Restate the last part of the records below word for word, beginning at the line with "ATOM 156 C C" and ending at the final line.

Saved entries

=-=-=-=-=

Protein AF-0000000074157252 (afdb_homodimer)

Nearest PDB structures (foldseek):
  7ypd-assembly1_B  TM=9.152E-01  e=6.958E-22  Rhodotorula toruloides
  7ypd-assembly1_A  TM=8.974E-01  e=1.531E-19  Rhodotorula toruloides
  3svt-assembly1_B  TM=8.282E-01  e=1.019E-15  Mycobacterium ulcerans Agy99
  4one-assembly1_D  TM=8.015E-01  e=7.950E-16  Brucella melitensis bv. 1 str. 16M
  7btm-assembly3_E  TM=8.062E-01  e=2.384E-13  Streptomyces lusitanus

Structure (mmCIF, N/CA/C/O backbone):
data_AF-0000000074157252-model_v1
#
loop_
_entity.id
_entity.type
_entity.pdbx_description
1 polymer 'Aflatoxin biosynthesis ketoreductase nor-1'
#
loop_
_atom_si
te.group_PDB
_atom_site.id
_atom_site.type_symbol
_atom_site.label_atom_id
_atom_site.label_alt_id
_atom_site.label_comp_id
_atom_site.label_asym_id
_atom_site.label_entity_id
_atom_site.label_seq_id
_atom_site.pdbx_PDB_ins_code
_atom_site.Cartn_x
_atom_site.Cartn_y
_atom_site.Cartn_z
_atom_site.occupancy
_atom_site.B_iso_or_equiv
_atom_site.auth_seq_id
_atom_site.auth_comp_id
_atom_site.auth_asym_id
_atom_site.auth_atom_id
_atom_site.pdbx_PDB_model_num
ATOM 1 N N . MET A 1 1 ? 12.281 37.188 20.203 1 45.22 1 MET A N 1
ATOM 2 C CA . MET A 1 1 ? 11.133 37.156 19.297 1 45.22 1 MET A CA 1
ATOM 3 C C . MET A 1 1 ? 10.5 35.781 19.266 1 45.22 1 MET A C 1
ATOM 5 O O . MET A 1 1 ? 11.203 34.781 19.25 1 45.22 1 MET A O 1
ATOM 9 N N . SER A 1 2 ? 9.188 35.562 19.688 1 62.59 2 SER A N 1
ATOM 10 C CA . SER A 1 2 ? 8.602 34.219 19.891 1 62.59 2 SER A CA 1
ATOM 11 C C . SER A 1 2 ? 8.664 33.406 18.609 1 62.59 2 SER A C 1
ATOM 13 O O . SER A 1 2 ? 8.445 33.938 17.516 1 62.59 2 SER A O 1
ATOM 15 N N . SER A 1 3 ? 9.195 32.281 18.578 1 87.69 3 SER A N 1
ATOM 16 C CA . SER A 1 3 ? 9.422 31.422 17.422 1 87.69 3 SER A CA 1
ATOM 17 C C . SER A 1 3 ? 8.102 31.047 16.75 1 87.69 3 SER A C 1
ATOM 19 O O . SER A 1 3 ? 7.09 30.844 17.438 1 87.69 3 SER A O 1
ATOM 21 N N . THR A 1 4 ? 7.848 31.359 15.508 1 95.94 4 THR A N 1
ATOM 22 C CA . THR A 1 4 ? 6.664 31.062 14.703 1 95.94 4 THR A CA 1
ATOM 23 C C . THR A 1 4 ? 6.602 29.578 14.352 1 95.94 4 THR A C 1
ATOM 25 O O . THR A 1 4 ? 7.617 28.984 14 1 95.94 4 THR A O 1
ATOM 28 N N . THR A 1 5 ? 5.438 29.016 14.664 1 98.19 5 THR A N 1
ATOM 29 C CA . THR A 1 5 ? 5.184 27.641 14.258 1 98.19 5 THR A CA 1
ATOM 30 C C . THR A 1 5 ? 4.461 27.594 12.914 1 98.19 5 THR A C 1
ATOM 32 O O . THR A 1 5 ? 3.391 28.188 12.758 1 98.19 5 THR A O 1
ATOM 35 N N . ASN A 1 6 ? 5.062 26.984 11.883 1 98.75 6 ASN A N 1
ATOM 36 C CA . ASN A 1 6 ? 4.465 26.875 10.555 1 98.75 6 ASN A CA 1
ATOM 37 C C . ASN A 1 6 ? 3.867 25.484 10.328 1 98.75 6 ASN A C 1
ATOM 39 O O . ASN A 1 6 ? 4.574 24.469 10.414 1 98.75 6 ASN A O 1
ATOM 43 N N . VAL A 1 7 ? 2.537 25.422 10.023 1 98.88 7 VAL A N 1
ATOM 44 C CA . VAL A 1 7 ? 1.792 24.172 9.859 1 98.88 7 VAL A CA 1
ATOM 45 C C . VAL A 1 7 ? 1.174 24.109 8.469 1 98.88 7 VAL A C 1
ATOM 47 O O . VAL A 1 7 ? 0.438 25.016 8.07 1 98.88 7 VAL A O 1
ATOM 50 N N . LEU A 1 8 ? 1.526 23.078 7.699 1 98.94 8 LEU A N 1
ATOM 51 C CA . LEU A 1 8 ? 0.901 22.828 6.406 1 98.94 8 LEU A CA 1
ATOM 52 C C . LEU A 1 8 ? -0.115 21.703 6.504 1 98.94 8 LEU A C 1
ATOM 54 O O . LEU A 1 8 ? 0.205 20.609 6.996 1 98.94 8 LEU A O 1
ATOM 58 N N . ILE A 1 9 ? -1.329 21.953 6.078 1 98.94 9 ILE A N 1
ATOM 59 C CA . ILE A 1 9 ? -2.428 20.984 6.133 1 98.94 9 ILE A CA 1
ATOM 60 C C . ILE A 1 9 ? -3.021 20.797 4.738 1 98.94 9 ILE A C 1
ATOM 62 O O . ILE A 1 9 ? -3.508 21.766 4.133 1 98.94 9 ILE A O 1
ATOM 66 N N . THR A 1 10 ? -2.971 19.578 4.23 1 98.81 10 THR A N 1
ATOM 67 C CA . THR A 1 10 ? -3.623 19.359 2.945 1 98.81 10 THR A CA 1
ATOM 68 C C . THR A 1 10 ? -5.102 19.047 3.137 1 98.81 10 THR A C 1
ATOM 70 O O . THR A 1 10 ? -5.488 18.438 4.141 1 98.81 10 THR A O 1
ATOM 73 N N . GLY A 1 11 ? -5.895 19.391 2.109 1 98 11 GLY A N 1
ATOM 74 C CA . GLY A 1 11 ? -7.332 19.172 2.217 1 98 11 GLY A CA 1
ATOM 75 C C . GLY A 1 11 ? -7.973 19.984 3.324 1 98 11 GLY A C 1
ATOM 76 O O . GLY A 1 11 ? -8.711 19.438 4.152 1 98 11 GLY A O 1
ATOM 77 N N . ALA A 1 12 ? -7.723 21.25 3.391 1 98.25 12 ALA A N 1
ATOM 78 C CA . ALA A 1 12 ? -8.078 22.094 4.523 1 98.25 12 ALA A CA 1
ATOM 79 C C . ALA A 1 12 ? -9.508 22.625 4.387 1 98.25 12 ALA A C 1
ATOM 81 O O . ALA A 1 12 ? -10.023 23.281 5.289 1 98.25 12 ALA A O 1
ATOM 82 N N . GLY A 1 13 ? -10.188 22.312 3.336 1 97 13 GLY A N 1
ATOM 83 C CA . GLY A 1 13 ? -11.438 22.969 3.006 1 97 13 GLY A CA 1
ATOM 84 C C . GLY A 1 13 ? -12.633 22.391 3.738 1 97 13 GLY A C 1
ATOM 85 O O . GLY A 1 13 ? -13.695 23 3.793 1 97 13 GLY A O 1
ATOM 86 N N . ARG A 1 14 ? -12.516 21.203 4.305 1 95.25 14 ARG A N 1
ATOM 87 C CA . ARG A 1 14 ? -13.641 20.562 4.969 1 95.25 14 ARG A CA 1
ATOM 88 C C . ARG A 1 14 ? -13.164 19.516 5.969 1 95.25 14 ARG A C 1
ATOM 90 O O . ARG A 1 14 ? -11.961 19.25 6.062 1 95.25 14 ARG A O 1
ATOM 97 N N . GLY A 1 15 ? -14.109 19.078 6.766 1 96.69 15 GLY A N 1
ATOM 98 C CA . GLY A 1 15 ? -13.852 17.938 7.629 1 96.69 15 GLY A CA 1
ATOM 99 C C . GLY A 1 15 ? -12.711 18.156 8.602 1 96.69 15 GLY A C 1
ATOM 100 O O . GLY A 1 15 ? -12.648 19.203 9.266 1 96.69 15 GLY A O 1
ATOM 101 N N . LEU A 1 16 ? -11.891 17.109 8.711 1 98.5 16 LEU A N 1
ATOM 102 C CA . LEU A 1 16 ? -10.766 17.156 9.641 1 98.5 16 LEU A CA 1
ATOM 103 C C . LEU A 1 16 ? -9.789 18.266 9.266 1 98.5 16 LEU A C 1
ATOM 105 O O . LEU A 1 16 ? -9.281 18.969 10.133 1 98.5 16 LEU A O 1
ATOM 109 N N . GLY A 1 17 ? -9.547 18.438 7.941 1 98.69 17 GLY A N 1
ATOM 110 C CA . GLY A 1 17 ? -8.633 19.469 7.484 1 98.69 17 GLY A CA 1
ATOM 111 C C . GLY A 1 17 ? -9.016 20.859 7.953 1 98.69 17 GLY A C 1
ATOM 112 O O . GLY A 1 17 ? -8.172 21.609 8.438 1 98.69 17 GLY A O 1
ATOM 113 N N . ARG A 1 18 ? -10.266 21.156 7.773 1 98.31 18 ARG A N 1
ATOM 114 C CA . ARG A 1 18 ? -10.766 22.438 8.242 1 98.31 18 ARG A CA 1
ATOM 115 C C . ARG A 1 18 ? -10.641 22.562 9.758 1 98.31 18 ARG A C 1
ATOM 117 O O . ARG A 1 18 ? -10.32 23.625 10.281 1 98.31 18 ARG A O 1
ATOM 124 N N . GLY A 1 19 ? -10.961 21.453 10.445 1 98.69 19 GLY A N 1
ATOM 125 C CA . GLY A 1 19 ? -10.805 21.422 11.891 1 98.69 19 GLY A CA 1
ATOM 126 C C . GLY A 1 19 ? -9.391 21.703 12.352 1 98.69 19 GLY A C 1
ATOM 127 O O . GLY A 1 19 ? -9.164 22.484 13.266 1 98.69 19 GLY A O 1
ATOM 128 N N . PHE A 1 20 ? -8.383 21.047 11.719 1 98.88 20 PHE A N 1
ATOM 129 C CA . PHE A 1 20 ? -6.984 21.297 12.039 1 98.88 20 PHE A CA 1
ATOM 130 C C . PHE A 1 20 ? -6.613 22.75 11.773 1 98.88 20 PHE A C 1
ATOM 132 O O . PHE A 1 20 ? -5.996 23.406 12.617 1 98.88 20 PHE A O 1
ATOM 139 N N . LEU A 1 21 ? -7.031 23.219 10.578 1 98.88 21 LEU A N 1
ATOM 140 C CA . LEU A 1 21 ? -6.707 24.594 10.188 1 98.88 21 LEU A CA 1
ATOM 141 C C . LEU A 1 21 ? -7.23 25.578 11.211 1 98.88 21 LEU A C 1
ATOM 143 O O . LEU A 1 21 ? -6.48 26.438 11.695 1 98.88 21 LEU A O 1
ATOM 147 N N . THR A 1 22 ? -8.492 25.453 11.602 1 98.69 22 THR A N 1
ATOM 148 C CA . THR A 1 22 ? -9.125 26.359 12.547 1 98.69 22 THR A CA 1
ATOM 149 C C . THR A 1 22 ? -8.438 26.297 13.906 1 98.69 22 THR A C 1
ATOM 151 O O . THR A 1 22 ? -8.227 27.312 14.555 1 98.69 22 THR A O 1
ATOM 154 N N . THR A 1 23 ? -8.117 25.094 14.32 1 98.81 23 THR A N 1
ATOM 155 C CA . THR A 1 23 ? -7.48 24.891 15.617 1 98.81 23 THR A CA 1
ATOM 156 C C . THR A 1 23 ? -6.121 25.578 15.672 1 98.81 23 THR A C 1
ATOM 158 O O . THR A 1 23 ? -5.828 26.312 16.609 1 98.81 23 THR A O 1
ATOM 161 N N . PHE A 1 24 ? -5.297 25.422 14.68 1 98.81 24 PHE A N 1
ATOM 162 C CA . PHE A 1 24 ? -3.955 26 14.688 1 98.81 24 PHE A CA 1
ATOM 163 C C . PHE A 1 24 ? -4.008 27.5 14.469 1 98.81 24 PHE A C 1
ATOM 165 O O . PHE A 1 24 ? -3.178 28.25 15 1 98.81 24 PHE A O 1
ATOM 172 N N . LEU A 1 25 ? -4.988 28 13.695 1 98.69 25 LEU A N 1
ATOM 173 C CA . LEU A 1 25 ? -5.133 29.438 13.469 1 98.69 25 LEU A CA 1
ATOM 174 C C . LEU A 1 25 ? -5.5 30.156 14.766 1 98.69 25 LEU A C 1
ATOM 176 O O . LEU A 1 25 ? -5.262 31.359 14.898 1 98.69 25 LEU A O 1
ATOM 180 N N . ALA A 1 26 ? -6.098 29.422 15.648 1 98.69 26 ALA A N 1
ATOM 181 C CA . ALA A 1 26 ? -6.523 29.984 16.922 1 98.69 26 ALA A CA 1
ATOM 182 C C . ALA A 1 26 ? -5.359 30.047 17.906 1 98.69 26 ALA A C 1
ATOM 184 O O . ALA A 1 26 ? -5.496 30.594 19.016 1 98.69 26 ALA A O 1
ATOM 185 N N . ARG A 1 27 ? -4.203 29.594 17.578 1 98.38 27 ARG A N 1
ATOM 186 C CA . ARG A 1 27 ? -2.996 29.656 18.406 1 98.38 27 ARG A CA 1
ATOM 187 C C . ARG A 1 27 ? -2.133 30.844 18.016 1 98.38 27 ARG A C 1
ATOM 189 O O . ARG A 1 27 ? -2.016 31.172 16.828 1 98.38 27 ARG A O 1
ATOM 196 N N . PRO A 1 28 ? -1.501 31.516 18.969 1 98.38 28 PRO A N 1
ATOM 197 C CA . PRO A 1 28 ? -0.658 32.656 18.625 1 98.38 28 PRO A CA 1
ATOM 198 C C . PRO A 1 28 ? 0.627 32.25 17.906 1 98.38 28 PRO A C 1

=-=-=-=-=

== Solution for this task ==
ATOM 156 C C . THR A 1 23 ? -6.121 25.578 15.672 1 98.81 23 THR A C 1
ATOM 158 O O . THR A 1 23 ? -5.828 26.312 16.609 1 98.81 23 THR A O 1
ATOM 161 N N . PHE A 1 24 ? -5.297 25.422 14.68 1 98.81 24 PHE A N 1
ATOM 162 C CA . PHE A 1 24 ? -3.955 26 14.688 1 98.81 24 PHE A CA 1
ATOM 163 C C . PHE A 1 24 ? -4.008 27.5 14.469 1 98.81 24 PHE A C 1
ATOM 165 O O . PHE A 1 24 ? -3.178 28.25 15 1 98.81 24 PHE A O 1
ATOM 172 N N . LEU A 1 25 ? -4.988 28 13.695 1 98.69 25 LEU A N 1
ATOM 173 C CA . LEU A 1 25 ? -5.133 29.438 13.469 1 98.69 25 LEU A CA 1
ATOM 174 C C . LEU A 1 25 ? -5.5 30.156 14.766 1 98.69 25 LEU A C 1
ATOM 176 O O . LEU A 1 25 ? -5.262 31.359 14.898 1 98.69 25 LEU A O 1
ATOM 180 N N . ALA A 1 26 ? -6.098 29.422 15.648 1 98.69 26 ALA A N 1
ATOM 181 C CA . ALA A 1 26 ? -6.523 29.984 16.922 1 98.69 26 ALA A CA 1
ATOM 182 C C . ALA A 1 26 ? -5.359 30.047 17.906 1 98.69 26 ALA A C 1
ATOM 184 O O . ALA A 1 26 ? -5.496 30.594 19.016 1 98.69 26 ALA A O 1
ATOM 185 N N . ARG A 1 27 ? -4.203 29.594 17.578 1 98.38 27 ARG A N 1
ATOM 186 C CA . ARG A 1 27 ? -2.996 29.656 18.406 1 98.38 27 ARG A CA 1
ATOM 187 C C . ARG A 1 27 ? -2.133 30.844 18.016 1 98.38 27 ARG A C 1
ATOM 189 O O . ARG A 1 27 ? -2.016 31.172 16.828 1 98.38 27 ARG A O 1
ATOM 196 N N . PRO A 1 28 ? -1.501 31.516 18.969 1 98.38 28 PRO A N 1
ATOM 197 C CA . PRO A 1 28 ? -0.658 32.656 18.625 1 98.38 28 PRO A CA 1
ATOM 198 C C . PRO A 1 28 ? 0.627 32.25 17.906 1 98.38 28 PRO A C 1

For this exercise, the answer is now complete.